Thursday, May 28, 2009

Neuropsychology: Language and Brain

Paul Broca (1861), a French surgeon, found that injuries to the third left frontal convolution results aphasia. This is called Motor aphasia or Broca’s aphasia. Its localization in one hemisphere of the brain indicated that the brain did not behave equipotentially. Carl Wernicke (1848-1904) presented cases in which patients had lesions of the superior posterior part of the left hemisphere and had trouble comprehending language (Wernicke’s aphasia). This resulted in the idea that component processes of language were localized. On the basis of Wernicke's observations, the modern doctrine of component process localization and disconnection syndromes was begun. This doctrine states that complex mental functions, such as language, represent the combined processing of a number of subcomponent processes represented in widely different areas of the brain.

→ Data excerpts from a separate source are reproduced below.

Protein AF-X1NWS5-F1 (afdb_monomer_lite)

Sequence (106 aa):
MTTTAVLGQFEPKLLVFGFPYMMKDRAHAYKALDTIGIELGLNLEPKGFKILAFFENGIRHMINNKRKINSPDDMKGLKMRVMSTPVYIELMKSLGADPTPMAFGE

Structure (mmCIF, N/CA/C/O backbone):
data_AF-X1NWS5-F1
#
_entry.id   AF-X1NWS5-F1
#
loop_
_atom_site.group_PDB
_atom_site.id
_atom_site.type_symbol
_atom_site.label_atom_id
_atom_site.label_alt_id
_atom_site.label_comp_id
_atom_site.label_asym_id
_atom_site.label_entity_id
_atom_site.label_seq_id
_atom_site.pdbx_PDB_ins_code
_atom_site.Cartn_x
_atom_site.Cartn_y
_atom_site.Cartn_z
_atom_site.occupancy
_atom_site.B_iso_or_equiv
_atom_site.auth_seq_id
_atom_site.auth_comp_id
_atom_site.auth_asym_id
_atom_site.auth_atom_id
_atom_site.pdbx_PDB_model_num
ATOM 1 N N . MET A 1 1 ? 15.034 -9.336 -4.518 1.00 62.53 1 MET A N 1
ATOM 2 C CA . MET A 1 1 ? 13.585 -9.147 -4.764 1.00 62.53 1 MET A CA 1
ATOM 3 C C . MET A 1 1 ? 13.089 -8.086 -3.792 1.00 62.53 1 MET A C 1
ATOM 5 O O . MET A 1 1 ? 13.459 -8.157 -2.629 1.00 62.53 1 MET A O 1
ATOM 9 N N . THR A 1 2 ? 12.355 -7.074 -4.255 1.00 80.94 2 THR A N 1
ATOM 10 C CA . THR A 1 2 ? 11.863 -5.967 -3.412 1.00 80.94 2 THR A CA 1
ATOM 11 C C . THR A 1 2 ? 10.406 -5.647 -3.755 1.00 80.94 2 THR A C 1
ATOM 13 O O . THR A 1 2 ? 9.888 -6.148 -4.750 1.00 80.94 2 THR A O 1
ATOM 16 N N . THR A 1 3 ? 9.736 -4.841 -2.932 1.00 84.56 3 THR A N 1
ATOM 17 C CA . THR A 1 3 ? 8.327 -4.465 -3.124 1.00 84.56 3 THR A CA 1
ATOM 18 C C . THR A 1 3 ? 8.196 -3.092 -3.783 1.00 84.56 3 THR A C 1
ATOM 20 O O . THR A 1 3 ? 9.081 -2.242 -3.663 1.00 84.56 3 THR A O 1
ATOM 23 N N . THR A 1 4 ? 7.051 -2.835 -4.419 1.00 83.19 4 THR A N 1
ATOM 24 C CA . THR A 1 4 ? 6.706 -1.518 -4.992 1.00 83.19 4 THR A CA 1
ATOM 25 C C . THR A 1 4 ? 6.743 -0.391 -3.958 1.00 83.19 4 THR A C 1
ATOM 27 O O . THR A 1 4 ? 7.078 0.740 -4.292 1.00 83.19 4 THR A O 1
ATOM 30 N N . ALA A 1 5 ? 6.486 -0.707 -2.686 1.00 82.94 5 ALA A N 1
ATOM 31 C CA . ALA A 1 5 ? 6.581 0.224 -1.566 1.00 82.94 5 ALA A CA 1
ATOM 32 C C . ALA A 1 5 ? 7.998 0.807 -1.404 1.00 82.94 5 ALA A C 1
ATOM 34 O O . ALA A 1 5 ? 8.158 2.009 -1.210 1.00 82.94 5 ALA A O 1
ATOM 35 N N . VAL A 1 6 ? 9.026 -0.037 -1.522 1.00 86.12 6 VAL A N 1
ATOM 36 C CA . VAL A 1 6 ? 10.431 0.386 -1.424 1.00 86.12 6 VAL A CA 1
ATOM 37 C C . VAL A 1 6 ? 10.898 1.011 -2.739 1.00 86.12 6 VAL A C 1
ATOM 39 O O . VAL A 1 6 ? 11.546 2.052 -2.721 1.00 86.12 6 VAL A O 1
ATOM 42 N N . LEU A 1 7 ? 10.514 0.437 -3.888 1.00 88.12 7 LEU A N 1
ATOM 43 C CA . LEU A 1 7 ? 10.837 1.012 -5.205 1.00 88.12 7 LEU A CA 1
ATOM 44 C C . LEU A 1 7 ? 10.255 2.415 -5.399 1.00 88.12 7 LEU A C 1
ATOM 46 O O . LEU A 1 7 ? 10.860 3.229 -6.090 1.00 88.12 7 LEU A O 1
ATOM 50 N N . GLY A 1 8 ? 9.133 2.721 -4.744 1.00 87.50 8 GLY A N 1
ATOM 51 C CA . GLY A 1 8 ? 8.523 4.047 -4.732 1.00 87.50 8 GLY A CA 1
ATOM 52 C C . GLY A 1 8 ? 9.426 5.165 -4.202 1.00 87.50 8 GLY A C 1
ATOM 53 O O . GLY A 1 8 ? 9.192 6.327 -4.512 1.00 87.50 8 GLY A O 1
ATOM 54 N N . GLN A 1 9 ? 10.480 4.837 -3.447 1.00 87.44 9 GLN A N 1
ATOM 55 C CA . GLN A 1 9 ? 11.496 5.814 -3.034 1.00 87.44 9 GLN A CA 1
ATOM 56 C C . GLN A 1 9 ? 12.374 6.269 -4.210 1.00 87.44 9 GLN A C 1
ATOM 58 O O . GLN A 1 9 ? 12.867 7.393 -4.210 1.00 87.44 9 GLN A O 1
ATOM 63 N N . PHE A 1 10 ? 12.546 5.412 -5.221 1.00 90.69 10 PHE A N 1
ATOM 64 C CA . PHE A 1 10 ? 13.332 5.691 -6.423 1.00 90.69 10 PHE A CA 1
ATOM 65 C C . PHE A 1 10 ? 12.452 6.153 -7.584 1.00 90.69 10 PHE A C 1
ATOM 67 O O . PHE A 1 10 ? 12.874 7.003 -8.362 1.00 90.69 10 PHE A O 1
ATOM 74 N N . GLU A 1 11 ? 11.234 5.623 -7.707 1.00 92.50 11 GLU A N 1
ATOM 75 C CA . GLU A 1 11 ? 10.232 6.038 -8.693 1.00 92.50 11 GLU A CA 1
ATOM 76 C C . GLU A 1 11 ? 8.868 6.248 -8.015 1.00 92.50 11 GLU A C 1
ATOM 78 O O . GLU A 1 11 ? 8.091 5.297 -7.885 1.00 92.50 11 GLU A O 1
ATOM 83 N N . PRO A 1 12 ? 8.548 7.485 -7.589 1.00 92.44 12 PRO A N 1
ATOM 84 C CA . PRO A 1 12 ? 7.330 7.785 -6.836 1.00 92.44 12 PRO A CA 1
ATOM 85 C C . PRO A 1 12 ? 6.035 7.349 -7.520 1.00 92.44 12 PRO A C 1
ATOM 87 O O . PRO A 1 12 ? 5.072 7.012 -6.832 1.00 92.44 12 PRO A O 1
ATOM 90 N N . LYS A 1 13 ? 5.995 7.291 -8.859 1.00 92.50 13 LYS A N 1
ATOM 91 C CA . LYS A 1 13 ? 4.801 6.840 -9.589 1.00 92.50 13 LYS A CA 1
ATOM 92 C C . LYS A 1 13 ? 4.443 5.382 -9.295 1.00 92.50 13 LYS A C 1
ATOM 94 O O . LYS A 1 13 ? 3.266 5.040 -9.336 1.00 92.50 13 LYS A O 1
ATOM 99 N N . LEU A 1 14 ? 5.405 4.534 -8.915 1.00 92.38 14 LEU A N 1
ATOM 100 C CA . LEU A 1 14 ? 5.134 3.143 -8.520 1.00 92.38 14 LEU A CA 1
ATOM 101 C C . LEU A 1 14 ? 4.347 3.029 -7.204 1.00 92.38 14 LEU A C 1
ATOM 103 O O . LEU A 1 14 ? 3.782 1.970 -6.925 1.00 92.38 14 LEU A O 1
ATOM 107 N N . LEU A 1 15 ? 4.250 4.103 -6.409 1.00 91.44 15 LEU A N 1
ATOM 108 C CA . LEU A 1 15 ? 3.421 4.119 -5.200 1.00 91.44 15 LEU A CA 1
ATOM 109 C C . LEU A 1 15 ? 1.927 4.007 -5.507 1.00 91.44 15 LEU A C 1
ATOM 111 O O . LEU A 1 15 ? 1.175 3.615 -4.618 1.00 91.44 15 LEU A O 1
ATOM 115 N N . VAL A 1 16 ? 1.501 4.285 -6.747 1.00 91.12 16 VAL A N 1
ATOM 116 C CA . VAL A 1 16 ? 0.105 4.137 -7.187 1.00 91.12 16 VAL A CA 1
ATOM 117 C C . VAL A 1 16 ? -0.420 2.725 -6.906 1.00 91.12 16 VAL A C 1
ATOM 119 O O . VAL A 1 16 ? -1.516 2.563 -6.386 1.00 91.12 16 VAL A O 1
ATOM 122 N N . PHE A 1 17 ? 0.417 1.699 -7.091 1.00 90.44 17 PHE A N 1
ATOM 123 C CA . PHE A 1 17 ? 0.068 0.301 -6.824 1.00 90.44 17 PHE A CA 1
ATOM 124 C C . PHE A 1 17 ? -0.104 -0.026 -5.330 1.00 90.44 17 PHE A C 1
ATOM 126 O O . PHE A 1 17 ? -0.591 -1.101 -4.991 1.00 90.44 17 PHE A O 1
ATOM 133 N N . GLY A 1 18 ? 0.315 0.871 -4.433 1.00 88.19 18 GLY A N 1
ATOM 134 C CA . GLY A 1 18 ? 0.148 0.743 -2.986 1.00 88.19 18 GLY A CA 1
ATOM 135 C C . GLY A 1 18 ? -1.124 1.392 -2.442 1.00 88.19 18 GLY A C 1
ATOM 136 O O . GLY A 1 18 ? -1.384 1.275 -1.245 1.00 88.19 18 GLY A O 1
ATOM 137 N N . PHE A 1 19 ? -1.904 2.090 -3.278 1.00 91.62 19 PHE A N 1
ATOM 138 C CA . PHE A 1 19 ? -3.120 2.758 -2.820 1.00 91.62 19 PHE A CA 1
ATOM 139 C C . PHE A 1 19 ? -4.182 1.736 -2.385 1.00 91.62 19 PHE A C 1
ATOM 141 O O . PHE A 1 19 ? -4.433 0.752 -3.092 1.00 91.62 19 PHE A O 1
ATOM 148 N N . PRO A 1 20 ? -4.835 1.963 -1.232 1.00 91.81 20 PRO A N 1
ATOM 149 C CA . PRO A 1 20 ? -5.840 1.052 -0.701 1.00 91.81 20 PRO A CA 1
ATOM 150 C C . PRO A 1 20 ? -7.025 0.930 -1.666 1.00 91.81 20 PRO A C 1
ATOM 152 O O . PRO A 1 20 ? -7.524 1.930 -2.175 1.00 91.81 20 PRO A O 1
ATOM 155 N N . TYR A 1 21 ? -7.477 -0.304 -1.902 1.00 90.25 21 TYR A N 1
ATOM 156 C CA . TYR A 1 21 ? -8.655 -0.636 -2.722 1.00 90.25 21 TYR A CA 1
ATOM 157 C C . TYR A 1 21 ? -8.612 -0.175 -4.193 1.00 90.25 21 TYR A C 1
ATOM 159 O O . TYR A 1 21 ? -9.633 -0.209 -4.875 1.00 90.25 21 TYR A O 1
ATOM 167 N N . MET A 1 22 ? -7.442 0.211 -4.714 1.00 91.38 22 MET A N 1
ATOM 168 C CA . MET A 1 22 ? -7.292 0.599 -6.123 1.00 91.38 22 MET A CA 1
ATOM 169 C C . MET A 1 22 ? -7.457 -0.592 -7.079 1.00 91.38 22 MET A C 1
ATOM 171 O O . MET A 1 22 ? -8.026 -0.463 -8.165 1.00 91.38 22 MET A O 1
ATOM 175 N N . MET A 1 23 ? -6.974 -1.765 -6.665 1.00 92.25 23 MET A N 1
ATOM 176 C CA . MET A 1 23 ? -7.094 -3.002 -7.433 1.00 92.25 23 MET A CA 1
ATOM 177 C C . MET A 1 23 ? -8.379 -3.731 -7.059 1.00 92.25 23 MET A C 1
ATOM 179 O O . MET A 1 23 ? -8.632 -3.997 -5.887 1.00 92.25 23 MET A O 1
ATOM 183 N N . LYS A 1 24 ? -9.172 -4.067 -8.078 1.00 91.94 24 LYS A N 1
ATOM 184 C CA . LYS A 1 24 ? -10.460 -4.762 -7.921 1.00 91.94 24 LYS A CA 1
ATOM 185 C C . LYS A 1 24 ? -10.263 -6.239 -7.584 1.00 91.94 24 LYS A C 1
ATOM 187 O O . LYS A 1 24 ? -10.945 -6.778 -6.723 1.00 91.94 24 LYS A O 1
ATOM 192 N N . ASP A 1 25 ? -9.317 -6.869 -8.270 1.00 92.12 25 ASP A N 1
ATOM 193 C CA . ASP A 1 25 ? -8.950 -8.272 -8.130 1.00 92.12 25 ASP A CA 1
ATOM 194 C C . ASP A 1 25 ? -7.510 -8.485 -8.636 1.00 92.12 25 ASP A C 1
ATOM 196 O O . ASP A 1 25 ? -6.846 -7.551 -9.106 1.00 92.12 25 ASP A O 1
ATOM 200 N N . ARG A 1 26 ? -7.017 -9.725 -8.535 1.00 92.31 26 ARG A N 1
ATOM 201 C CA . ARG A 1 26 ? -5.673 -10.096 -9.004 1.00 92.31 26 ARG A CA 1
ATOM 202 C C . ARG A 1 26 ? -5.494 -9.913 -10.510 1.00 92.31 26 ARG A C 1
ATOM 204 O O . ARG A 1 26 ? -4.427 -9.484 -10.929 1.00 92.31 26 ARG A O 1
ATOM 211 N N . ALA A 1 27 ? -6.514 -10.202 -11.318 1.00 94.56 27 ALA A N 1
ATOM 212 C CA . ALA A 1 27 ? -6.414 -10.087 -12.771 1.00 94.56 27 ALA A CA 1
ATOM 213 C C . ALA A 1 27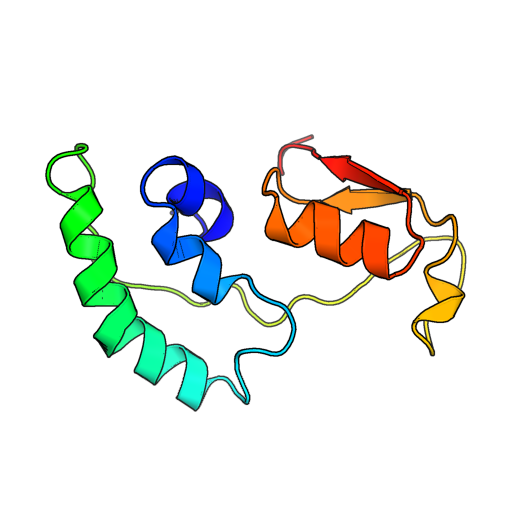 ? -6.254 -8.620 -13.204 1.00 94.56 27 ALA A C 1
ATOM 215 O O . ALA A 1 27 ? -5.434 -8.313 -14.071 1.00 94.56 27 ALA A O 1
ATOM 216 N N . HIS A 1 28 ? -6.973 -7.702 -12.554 1.00 93.94 28 HIS A N 1
ATOM 217 C CA . HIS A 1 28 ? -6.794 -6.266 -12.732 1.00 93.94 28 HIS A CA 1
ATOM 218 C C . HIS A 1 28 ? -5.386 -5.828 -12.304 1.00 93.94 28 HIS A C 1
ATOM 220 O O . HIS A 1 28 ? -4.731 -5.103 -13.052 1.00 93.94 28 HIS A O 1
ATOM 226 N N . ALA A 1 29 ? -4.892 -6.307 -11.156 1.00 93.88 29 ALA A N 1
ATOM 227 C CA . ALA A 1 29 ? -3.546 -5.985 -10.686 1.00 93.88 29 ALA A CA 1
ATOM 228 C C . ALA A 1 29 ? -2.455 -6.457 -11.663 1.00 93.88 29 ALA A C 1
ATOM 230 O O . ALA A 1 29 ? -1.569 -5.675 -11.999 1.00 93.88 29 ALA A O 1
ATOM 231 N N . TYR A 1 30 ? -2.543 -7.690 -12.172 1.00 94.31 30 TYR A N 1
ATOM 232 C CA . TYR A 1 30 ? -1.592 -8.219 -13.156 1.00 94.31 30 TYR A CA 1
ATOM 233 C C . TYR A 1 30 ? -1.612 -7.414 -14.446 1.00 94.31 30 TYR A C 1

Jean Baptiste Bouilland highlighted the importance of the frontal lobes to speech and argued that since, writing, drawing and painting are performed by the right hand, then the left hemisphere controls these functions. In 1870, Gustave Theodore Fritsch and Eduard Hitzig (German Physicians) discovered that the neo-cortex was not only exitable by electrical stimulation but also selectively excitable. They found that selective stimulation of the anterior part of the brain in dogs elicited movement of particular body parts. Goltz argued, if these areas are important, then their removal would abolish the behaviour. He decorticated (removed the outer part of the brain) the dogs. But the functions were not abolished, but reduced.

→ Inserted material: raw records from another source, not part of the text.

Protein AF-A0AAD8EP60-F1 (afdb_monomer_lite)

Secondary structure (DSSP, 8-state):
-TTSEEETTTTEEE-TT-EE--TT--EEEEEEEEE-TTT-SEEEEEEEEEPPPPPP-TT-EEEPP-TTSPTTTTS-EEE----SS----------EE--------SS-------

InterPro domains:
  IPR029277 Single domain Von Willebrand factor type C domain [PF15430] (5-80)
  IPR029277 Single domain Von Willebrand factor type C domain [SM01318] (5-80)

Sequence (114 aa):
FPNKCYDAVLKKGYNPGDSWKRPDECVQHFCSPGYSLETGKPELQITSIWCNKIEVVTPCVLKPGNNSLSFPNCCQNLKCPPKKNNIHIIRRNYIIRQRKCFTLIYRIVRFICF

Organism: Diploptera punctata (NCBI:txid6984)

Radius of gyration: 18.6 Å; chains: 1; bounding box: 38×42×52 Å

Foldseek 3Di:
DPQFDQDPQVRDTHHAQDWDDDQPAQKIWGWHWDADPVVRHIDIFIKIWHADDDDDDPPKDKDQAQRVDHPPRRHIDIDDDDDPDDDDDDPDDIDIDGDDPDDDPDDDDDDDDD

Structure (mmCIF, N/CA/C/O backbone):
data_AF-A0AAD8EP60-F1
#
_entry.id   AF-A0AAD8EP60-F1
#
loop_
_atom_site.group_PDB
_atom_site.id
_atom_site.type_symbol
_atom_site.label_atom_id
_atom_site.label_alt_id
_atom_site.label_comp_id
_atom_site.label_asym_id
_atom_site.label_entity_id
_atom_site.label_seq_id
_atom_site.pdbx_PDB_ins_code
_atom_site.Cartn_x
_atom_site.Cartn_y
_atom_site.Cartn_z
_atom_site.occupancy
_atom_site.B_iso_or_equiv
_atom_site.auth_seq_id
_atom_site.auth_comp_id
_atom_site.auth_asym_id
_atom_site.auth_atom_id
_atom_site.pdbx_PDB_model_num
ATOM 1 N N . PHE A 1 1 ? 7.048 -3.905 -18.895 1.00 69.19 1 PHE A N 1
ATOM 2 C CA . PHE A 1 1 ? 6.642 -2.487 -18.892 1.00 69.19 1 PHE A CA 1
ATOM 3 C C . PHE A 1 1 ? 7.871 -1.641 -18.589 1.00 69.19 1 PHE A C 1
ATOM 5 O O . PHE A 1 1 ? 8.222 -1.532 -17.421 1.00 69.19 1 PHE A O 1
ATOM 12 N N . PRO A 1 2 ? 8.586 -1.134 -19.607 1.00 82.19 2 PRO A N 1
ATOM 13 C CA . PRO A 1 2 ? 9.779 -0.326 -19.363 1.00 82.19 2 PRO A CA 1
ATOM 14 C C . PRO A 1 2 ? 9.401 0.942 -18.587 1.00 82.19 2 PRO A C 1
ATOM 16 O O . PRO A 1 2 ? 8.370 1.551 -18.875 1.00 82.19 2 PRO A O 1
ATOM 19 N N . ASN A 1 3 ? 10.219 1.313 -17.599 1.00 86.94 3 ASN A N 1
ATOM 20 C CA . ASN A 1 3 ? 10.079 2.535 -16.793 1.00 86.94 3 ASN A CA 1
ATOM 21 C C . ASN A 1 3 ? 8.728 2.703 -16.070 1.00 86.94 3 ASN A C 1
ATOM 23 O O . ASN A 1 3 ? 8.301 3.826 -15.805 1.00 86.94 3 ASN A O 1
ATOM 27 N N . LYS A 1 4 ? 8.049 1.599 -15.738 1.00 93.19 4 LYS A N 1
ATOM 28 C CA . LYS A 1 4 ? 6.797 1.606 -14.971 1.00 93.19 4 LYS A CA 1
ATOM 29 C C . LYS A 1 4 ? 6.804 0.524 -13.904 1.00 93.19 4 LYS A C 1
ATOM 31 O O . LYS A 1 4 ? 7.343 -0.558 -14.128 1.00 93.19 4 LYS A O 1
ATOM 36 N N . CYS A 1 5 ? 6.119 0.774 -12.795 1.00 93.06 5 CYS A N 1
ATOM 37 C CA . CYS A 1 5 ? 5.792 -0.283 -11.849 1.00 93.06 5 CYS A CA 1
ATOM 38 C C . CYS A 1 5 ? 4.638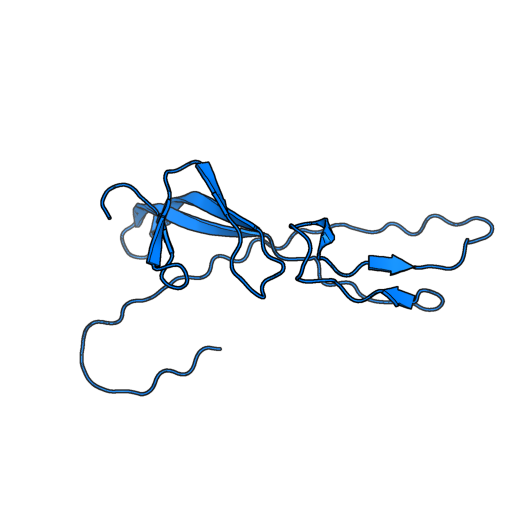 -1.114 -12.404 1.00 93.06 5 CYS A C 1
ATOM 40 O O . CYS A 1 5 ? 3.577 -0.572 -12.715 1.00 93.06 5 CYS A O 1
ATOM 42 N N . TYR A 1 6 ? 4.832 -2.423 -12.536 1.00 93.62 6 TYR A N 1
ATOM 43 C CA . TYR A 1 6 ? 3.774 -3.326 -12.972 1.00 93.62 6 TYR A CA 1
ATOM 44 C C . TYR A 1 6 ? 3.079 -3.964 -11.773 1.00 93.62 6 TYR A C 1
ATOM 46 O O . TYR A 1 6 ? 3.694 -4.704 -11.006 1.00 93.62 6 TYR A O 1
ATOM 54 N N . ASP A 1 7 ? 1.785 -3.696 -11.633 1.00 92.19 7 ASP A N 1
ATOM 55 C CA . ASP A 1 7 ? 0.944 -4.359 -10.651 1.00 92.19 7 ASP A CA 1
ATOM 56 C C . ASP A 1 7 ? 0.357 -5.642 -11.252 1.00 92.19 7 ASP A C 1
ATOM 58 O O . ASP A 1 7 ? -0.500 -5.592 -12.137 1.00 92.19 7 ASP A O 1
ATOM 62 N N . ALA A 1 8 ? 0.808 -6.796 -10.758 1.00 90.75 8 ALA A N 1
ATOM 63 C CA . ALA A 1 8 ? 0.358 -8.099 -11.241 1.00 90.75 8 ALA A CA 1
ATOM 64 C C . ALA A 1 8 ? -1.113 -8.412 -10.904 1.00 90.75 8 ALA A C 1
ATOM 66 O O . ALA A 1 8 ? -1.739 -9.191 -11.622 1.00 90.75 8 ALA A O 1
ATOM 67 N N . VAL A 1 9 ? -1.674 -7.804 -9.852 1.00 90.31 9 VAL A N 1
ATOM 68 C CA . VAL A 1 9 ? -3.071 -8.011 -9.432 1.00 90.31 9 VAL A CA 1
ATOM 69 C C . VAL A 1 9 ? -4.011 -7.283 -10.386 1.00 90.31 9 VAL A C 1
ATOM 71 O O . VAL A 1 9 ? -4.987 -7.855 -10.864 1.00 90.31 9 VAL A O 1
ATOM 74 N N . LEU A 1 10 ? -3.686 -6.030 -10.708 1.00 91.62 10 LEU A N 1
ATOM 75 C CA . LEU A 1 10 ? -4.490 -5.193 -11.607 1.00 91.62 10 LEU A CA 1
ATOM 76 C C . LEU A 1 10 ? -4.117 -5.353 -13.082 1.00 91.62 10 LEU A C 1
ATOM 78 O O . LEU A 1 10 ? -4.788 -4.792 -13.947 1.00 91.62 10 LEU A O 1
ATOM 82 N N . LYS A 1 11 ? -3.032 -6.083 -13.366 1.00 93.94 11 LYS A N 1
ATOM 83 C CA . LYS A 1 11 ? -2.432 -6.238 -14.698 1.00 93.94 11 LYS A CA 1
ATOM 84 C C . LYS A 1 11 ? -2.190 -4.887 -15.383 1.00 93.94 11 LYS A C 1
ATOM 86 O O . LYS A 1 11 ? -2.399 -4.737 -16.586 1.00 93.94 11 LYS A O 1
ATOM 91 N N . LYS A 1 12 ? -1.753 -3.887 -14.609 1.00 94.19 12 LYS A N 1
ATOM 92 C CA . LYS A 1 12 ? -1.609 -2.493 -15.053 1.00 94.19 12 LYS A CA 1
ATOM 93 C C . LYS A 1 12 ? -0.230 -1.934 -14.710 1.00 94.19 12 LYS A C 1
ATOM 95 O O . LYS A 1 12 ? 0.325 -2.218 -13.653 1.00 94.19 12 LYS A O 1
ATOM 100 N N . GLY A 1 13 ? 0.316 -1.135 -15.626 1.00 93.88 13 GLY A N 1
ATOM 101 C CA . GLY A 1 13 ? 1.545 -0.372 -15.417 1.00 93.88 13 GLY A CA 1
ATOM 102 C C . GLY A 1 13 ? 1.262 1.039 -14.899 1.00 93.88 13 GLY A C 1
ATOM 103 O O . GLY A 1 13 ? 0.377 1.717 -15.425 1.00 93.88 13 GLY A O 1
ATOM 104 N N . TYR A 1 14 ? 2.054 1.478 -13.928 1.00 94.69 14 TYR A N 1
ATOM 105 C CA . TYR A 1 14 ? 1.970 2.778 -13.265 1.00 94.69 14 TYR A CA 1
ATOM 106 C C . TYR A 1 14 ? 3.268 3.561 -13.447 1.00 94.69 14 TYR A C 1
ATOM 108 O O . TYR A 1 14 ? 4.360 2.987 -13.390 1.00 94.69 14 TYR A O 1
ATOM 116 N N . ASN A 1 15 ? 3.151 4.861 -13.693 1.00 95.25 15 ASN A N 1
ATOM 117 C CA . ASN A 1 15 ? 4.297 5.751 -13.821 1.00 95.25 15 ASN A CA 1
ATOM 118 C C . ASN A 1 15 ? 4.919 6.026 -12.439 1.00 95.25 15 ASN A C 1
ATOM 120 O O . ASN A 1 15 ? 4.227 5.925 -11.425 1.00 95.25 15 ASN A O 1
ATOM 124 N N . PRO A 1 16 ? 6.206 6.401 -12.368 1.00 93.88 16 PRO A N 1
ATOM 125 C CA . PRO A 1 16 ? 6.809 6.874 -11.124 1.00 93.88 16 PRO A CA 1
ATOM 126 C C . PRO A 1 16 ? 6.005 8.037 -10.525 1.00 93.88 16 PRO A C 1
ATOM 128 O O . PRO A 1 16 ? 5.656 8.977 -11.232 1.00 93.88 16 PRO A O 1
ATOM 131 N N . GLY A 1 17 ? 5.712 7.967 -9.227 1.00 92.44 17 GLY A N 1
ATOM 132 C CA . GLY A 1 17 ? 4.873 8.930 -8.509 1.00 92.44 17 GLY A CA 1
ATOM 133 C C . GLY A 1 17 ? 3.380 8.591 -8.498 1.00 92.44 17 GLY A C 1
ATOM 134 O O . GLY A 1 17 ? 2.662 9.097 -7.635 1.00 92.44 17 GLY A O 1
ATOM 135 N N . ASP A 1 18 ? 2.907 7.704 -9.381 1.00 96.00 18 ASP A N 1
ATOM 136 C CA . ASP A 1 18 ? 1.509 7.273 -9.366 1.00 96.00 18 ASP A CA 1
ATOM 137 C C . ASP A 1 18 ? 1.180 6.548 -8.060 1.00 96.00 18 ASP A C 1
ATOM 139 O O . ASP A 1 18 ? 1.993 5.799 -7.507 1.00 96.00 18 ASP A O 1
ATOM 143 N N . SER A 1 19 ? -0.066 6.717 -7.620 1.00 94.75 19 SER A N 1
ATOM 144 C CA . SER A 1 19 ? -0.630 6.006 -6.482 1.00 94.75 19 SER A CA 1
ATOM 145 C C . SER A 1 19 ? -1.942 5.328 -6.865 1.00 94.75 19 SER A C 1
ATOM 147 O O . SER A 1 19 ? -2.716 5.855 -7.668 1.00 94.75 19 SER A O 1
ATOM 149 N N . TRP A 1 20 ? -2.195 4.134 -6.331 1.00 94.56 20 TRP A N 1
ATOM 150 C CA . TRP A 1 20 ? -3.409 3.379 -6.636 1.00 94.56 20 TRP A CA 1
ATOM 151 C C . TRP A 1 20 ? -3.846 2.467 -5.490 1.00 94.56 20 TRP A C 1
ATOM 153 O O . TRP A 1 20 ? -3.099 2.191 -4.551 1.00 94.56 20 TRP A O 1
ATOM 163 N N . LYS A 1 21 ? -5.086 1.982 -5.606 1.00 91.75 21 LYS A N 1
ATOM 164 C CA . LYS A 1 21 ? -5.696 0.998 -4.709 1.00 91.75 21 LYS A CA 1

On the basis of Goltz’s findings, John Hughlings Jackson, a British Neurologist, suggested that nervous system consisted of a series of layers organized in functional hierarchy, with higher level layers (the cerebral cortex) controlling more complex aspects of behaviour, and lower structure (spinal cord, medulla and pons) allowing lower-level functions. Jackson’s work in the field of focal epilepsy also localized sensory and motor function to particular brain region.